■ Work to complete:
In the entries that follow, the line with "ATOM 108 C CA" opens the range and the line with "ATOM 133 N N" closes it; repeat that range exactly, both lines included.

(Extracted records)
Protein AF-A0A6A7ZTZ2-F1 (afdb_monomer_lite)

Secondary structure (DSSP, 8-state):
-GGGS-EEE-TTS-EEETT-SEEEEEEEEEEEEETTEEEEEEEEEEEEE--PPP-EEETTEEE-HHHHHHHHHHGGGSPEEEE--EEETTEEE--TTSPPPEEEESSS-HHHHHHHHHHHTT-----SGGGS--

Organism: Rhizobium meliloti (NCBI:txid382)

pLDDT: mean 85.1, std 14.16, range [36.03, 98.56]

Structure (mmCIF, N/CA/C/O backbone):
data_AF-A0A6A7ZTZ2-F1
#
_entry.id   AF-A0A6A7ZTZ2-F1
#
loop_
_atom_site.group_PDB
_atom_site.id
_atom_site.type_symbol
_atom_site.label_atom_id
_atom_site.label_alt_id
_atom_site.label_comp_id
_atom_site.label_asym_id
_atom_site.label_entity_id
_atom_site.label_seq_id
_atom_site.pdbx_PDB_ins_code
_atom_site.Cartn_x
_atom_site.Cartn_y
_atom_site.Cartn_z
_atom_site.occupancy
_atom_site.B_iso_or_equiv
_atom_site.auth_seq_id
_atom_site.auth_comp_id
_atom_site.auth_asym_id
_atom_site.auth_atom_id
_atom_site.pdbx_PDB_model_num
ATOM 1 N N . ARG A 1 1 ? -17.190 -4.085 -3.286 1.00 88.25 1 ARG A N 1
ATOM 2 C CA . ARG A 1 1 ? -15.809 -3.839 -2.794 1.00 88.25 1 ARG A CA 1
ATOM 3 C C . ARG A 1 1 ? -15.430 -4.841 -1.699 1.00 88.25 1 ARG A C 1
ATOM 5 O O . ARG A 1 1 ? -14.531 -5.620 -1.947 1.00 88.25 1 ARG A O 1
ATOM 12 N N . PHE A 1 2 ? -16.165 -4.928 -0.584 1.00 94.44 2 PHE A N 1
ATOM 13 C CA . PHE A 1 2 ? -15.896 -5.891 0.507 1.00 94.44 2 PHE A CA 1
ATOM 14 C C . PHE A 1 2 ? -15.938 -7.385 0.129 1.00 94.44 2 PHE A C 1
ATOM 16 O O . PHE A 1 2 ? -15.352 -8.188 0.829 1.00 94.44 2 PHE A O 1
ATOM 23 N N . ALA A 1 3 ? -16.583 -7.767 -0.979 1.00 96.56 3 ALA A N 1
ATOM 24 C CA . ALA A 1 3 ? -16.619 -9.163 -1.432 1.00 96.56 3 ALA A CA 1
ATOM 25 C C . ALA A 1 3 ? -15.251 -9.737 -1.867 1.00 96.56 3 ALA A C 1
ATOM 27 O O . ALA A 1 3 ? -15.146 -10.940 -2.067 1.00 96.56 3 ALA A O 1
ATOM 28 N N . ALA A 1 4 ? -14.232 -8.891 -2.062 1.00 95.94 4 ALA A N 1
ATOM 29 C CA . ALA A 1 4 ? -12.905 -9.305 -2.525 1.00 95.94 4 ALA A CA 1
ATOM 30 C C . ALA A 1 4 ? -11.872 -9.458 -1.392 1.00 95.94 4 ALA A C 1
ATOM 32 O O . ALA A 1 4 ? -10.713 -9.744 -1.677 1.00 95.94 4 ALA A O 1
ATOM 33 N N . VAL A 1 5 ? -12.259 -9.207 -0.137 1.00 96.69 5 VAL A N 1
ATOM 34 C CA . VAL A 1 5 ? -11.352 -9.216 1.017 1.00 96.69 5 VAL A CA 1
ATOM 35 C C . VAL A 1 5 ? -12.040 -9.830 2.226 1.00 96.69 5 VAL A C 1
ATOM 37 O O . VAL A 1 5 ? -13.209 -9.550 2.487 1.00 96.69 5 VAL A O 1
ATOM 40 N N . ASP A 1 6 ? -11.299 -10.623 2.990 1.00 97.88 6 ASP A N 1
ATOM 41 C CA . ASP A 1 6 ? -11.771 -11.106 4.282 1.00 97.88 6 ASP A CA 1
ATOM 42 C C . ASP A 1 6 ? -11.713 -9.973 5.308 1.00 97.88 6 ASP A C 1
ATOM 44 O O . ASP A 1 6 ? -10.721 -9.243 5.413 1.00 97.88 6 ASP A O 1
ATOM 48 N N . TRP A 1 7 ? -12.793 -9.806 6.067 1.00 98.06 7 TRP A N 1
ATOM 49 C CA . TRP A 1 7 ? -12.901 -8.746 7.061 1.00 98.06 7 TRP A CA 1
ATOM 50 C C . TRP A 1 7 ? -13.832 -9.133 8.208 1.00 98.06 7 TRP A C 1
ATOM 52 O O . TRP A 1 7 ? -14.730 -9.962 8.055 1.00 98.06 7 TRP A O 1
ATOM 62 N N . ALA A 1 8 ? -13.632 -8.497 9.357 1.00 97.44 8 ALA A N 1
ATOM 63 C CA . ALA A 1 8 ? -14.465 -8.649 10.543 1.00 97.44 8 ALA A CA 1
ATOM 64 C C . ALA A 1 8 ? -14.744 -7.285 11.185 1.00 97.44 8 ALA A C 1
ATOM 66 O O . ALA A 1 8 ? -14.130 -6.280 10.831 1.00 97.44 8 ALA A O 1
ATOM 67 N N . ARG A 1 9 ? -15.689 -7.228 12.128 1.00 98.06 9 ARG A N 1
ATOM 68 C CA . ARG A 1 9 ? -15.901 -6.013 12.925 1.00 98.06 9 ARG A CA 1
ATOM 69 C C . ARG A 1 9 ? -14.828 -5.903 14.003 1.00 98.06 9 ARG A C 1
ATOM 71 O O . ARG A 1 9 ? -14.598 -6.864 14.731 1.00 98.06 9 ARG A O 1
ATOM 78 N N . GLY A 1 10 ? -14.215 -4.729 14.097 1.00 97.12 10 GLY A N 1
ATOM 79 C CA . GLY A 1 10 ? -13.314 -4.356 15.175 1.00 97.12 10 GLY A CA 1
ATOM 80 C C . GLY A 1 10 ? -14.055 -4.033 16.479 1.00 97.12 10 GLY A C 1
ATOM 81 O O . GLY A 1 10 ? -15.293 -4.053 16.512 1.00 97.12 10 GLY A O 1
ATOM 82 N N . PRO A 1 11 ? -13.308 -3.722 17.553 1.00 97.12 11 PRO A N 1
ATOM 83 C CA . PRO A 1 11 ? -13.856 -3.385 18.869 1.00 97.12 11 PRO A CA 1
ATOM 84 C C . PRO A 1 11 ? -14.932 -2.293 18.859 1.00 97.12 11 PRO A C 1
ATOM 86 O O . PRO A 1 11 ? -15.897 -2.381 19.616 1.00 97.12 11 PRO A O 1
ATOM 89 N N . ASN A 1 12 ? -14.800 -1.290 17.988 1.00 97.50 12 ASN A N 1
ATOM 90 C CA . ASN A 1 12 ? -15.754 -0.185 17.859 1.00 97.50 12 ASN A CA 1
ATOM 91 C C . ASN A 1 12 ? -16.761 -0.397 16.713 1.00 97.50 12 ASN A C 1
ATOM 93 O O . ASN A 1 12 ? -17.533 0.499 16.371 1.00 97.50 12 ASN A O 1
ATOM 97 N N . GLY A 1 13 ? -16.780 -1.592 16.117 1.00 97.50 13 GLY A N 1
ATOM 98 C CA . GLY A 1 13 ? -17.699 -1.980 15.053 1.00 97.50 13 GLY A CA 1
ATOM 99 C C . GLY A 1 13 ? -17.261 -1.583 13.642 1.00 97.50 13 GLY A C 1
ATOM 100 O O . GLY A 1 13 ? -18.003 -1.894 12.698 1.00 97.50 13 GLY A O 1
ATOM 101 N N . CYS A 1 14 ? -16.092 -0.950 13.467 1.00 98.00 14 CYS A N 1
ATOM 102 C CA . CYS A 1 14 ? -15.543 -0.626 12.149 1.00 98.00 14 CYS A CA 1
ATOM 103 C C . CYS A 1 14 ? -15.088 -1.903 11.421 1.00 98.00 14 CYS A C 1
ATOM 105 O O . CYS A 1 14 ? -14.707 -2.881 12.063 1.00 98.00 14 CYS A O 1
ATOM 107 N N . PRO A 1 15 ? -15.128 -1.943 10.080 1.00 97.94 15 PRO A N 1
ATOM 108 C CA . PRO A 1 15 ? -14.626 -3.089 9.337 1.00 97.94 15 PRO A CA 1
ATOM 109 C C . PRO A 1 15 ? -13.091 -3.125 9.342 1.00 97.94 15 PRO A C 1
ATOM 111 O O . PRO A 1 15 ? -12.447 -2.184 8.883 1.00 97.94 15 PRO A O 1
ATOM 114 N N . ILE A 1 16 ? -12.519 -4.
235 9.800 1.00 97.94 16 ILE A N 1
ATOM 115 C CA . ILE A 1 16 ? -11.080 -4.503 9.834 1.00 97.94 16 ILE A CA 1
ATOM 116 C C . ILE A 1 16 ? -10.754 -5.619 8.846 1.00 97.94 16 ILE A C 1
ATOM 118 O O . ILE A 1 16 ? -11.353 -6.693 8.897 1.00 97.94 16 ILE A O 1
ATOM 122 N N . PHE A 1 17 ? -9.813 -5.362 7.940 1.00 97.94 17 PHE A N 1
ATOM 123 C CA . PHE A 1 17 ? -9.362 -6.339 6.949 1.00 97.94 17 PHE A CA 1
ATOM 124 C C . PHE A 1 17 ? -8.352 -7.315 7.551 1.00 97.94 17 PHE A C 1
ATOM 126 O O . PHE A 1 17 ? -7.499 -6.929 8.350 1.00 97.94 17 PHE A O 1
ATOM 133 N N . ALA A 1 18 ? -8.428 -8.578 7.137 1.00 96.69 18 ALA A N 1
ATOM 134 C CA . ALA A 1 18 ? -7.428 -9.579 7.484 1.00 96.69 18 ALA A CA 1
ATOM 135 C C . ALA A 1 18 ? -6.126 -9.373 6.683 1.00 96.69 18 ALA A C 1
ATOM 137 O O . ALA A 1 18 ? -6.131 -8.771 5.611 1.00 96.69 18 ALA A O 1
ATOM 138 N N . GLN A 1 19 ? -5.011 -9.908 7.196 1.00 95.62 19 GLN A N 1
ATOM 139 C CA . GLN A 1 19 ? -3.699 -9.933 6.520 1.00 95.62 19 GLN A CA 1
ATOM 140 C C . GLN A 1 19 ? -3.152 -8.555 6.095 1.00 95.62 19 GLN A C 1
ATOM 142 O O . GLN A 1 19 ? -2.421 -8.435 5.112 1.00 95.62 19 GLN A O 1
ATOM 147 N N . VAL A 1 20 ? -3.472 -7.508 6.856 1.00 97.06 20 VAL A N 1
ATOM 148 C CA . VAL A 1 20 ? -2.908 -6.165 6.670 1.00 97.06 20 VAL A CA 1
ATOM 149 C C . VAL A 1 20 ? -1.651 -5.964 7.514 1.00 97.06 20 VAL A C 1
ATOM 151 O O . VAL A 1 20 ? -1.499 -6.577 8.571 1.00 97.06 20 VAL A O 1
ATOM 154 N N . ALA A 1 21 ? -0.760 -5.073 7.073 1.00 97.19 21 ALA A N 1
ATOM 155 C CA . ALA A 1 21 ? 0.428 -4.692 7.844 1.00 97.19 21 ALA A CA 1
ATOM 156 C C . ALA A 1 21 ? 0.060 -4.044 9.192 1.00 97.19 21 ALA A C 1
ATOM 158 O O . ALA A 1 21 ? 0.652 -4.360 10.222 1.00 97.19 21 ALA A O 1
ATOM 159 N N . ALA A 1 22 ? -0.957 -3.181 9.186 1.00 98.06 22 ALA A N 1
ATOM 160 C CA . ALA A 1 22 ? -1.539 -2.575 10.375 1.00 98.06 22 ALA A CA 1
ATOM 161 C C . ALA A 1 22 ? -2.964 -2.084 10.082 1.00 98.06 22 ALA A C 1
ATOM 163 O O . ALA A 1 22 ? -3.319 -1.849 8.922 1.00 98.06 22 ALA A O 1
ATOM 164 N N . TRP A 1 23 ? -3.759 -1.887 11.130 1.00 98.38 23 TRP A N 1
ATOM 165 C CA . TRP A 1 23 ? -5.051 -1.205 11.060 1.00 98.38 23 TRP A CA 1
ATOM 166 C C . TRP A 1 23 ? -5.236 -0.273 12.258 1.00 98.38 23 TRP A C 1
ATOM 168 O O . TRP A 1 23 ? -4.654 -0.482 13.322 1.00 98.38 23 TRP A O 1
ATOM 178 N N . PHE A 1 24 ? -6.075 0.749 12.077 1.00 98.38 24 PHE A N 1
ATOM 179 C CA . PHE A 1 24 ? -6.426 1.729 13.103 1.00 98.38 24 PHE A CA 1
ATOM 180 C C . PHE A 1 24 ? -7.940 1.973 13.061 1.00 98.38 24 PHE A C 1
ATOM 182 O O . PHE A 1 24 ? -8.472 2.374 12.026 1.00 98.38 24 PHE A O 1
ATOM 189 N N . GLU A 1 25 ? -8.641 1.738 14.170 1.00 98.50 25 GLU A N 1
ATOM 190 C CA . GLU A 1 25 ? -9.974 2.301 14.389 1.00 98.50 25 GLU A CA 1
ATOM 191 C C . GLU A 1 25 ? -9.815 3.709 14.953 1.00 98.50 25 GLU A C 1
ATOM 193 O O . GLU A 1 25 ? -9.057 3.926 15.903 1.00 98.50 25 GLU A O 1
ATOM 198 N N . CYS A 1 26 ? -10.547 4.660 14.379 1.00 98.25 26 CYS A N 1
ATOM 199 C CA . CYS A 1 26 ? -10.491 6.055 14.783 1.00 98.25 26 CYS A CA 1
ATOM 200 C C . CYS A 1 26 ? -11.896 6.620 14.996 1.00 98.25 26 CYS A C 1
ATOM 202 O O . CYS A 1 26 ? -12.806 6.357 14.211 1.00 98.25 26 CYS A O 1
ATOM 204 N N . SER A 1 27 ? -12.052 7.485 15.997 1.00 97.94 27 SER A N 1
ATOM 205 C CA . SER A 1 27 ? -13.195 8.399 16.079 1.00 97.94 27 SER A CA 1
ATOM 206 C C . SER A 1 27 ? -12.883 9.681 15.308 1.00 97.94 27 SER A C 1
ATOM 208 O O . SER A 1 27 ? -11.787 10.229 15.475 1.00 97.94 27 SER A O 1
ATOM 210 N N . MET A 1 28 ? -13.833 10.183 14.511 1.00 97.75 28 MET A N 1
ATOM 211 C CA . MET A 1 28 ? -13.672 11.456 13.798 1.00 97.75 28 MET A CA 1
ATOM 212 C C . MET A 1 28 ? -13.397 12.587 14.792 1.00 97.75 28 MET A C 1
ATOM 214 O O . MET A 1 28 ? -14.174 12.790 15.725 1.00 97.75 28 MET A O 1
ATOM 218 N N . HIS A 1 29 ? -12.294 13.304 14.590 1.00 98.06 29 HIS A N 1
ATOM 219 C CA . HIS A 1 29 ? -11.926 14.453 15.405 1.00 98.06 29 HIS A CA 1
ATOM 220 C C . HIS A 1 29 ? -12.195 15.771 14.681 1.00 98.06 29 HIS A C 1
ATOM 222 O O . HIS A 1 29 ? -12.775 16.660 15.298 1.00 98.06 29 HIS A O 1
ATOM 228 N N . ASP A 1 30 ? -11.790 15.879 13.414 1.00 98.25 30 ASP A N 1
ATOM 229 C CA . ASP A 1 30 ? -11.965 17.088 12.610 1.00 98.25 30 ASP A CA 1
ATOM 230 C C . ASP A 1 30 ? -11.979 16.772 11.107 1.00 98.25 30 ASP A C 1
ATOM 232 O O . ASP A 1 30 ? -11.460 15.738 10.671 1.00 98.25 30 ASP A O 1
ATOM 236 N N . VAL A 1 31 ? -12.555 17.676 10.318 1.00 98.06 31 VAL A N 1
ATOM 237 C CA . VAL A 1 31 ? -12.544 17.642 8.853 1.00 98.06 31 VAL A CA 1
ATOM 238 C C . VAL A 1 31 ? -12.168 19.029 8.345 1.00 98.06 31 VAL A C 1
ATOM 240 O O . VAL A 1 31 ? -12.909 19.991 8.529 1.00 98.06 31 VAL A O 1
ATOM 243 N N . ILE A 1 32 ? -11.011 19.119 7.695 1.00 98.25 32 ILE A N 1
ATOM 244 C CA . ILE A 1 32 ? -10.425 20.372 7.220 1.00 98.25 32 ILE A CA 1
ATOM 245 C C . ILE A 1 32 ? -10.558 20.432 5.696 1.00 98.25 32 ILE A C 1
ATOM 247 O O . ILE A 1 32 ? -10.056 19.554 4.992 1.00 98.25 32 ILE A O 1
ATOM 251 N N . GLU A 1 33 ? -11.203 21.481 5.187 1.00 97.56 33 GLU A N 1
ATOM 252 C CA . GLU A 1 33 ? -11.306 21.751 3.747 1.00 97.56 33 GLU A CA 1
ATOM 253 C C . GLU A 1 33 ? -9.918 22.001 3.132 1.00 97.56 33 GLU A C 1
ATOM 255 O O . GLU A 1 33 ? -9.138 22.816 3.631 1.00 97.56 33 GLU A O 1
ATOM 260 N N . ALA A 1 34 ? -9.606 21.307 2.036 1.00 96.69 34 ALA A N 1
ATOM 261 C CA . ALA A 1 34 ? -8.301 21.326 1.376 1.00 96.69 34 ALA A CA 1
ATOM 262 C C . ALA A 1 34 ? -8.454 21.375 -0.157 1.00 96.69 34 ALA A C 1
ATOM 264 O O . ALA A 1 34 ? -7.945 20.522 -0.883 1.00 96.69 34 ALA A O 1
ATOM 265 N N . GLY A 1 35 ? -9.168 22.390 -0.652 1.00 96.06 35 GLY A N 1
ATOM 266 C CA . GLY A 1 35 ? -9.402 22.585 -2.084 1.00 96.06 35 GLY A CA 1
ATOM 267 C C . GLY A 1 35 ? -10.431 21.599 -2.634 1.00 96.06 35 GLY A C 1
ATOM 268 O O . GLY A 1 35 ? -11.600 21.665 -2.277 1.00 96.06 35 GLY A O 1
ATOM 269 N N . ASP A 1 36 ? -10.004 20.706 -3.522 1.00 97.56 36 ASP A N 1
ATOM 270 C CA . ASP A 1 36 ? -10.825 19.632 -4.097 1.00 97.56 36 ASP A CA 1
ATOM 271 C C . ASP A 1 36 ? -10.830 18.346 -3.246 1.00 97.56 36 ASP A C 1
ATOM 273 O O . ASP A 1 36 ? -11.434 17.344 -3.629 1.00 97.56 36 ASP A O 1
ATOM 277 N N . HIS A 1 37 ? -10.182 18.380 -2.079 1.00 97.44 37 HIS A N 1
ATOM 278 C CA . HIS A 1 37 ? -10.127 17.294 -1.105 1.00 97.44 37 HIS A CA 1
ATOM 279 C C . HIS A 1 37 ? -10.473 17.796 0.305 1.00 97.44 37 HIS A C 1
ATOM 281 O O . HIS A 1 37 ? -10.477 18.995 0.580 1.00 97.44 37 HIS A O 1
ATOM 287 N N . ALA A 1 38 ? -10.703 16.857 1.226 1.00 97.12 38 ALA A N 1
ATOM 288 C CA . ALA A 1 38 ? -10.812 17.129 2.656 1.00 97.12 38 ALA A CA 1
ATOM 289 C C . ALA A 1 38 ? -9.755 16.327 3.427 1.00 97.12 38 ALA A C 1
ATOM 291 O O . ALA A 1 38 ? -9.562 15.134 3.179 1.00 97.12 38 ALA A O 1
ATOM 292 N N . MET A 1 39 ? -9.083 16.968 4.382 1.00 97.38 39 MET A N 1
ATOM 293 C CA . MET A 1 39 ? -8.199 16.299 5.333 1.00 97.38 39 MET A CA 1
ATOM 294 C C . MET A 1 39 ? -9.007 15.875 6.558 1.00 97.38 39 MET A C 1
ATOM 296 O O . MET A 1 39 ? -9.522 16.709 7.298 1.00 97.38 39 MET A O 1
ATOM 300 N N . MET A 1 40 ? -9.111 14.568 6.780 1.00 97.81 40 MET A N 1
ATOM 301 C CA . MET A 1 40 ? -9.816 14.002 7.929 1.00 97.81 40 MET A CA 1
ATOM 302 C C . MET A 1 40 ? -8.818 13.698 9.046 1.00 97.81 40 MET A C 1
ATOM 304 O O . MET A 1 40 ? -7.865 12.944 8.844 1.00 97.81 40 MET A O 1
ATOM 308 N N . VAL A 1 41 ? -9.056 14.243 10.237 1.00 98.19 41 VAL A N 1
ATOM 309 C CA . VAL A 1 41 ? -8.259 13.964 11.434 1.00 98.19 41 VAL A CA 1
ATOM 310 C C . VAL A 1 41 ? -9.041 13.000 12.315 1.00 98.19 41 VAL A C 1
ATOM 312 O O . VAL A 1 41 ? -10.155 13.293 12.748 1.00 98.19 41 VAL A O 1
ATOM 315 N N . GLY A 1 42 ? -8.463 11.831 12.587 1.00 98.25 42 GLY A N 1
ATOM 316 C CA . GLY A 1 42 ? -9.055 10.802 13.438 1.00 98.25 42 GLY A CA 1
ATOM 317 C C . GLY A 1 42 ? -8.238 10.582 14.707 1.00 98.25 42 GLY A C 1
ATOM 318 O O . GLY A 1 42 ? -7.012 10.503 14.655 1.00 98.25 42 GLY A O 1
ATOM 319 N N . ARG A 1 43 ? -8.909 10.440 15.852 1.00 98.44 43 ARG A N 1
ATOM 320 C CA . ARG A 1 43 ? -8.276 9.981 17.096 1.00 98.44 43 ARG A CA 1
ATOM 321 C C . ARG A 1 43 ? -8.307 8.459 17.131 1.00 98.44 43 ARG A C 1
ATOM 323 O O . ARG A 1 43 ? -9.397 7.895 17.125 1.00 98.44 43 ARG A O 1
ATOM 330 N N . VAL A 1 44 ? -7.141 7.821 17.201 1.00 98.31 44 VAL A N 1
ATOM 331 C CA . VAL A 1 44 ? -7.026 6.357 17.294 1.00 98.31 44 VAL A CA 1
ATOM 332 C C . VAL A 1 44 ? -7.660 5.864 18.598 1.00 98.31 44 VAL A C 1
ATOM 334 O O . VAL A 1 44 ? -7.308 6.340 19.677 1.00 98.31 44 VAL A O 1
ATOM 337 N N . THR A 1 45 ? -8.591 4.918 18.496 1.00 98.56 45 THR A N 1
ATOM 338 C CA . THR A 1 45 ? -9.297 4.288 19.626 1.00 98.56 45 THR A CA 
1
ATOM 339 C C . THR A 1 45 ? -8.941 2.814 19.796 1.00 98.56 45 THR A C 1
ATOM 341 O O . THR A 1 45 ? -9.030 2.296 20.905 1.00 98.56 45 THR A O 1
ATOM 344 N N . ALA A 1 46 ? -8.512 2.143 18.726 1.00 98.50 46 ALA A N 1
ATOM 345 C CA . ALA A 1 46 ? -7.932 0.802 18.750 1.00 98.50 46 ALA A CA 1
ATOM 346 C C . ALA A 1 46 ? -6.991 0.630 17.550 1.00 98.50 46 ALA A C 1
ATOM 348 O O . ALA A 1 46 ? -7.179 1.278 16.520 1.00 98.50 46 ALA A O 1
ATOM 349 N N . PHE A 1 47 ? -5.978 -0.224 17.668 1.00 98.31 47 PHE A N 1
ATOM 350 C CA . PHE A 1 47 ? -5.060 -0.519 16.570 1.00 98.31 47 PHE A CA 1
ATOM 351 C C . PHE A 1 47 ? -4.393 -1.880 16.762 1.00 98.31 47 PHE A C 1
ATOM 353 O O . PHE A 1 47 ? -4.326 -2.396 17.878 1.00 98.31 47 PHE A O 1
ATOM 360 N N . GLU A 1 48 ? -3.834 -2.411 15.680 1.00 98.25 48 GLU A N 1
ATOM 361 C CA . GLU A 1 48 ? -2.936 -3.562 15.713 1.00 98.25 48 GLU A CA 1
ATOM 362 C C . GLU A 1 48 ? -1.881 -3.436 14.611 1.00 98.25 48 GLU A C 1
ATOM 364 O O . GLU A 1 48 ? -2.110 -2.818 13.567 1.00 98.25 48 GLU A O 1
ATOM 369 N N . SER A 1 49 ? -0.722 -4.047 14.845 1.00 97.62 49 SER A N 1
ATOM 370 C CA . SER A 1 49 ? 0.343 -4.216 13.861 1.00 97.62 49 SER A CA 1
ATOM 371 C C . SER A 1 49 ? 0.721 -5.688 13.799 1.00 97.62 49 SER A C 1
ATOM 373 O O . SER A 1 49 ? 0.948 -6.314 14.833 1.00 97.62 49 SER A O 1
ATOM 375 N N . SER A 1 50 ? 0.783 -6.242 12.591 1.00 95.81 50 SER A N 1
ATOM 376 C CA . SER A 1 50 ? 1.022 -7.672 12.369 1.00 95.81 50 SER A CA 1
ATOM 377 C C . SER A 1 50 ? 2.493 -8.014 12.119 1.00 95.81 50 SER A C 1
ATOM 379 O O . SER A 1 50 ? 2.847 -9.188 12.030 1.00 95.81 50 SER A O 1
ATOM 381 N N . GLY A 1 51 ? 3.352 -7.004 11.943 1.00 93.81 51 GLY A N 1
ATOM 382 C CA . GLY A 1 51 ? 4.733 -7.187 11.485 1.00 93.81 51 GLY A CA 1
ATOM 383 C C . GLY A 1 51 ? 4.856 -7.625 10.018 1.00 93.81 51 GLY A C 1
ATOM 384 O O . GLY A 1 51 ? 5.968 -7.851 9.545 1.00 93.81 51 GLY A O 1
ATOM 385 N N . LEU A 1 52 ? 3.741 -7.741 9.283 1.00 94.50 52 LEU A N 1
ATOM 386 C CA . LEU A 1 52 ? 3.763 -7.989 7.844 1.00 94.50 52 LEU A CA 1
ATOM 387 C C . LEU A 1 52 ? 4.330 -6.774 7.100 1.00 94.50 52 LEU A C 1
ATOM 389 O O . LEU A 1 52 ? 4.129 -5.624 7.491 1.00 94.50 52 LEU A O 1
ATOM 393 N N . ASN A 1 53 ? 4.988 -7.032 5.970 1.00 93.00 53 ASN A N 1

■ Final answer:
ATOM 108 C CA . PRO A 1 15 ? -14.626 -3.089 9.337 1.00 97.94 15 PRO A CA 1
ATOM 109 C C . PRO A 1 15 ? -13.091 -3.125 9.342 1.00 97.94 15 PRO A C 1
ATOM 111 O O . PRO A 1 15 ? -12.447 -2.184 8.883 1.00 97.94 15 PRO A O 1
ATOM 114 N N . ILE A 1 16 ? -12.519 -4.
235 9.800 1.00 97.94 16 ILE A N 1
ATOM 115 C CA . ILE A 1 16 ? -11.080 -4.503 9.834 1.00 97.94 16 ILE A CA 1
ATOM 116 C C . ILE A 1 16 ? -10.754 -5.619 8.846 1.00 97.94 16 ILE A C 1
ATOM 118 O O . ILE A 1 16 ? -11.353 -6.693 8.897 1.00 97.94 16 ILE A O 1
ATOM 122 N N . PHE A 1 17 ? -9.813 -5.362 7.940 1.00 97.94 17 PHE A N 1
ATOM 123 C CA . PHE A 1 17 ? -9.362 -6.339 6.949 1.00 97.94 17 PHE A CA 1
ATOM 124 C C . PHE A 1 17 ? -8.352 -7.315 7.551 1.00 97.94 17 PHE A C 1
ATOM 126 O O . PHE A 1 17 ? -7.499 -6.929 8.350 1.00 97.94 17 PHE A O 1
ATOM 133 N N . ALA A 1 18 ? -8.428 -8.578 7.137 1.00 96.69 18 ALA A N 1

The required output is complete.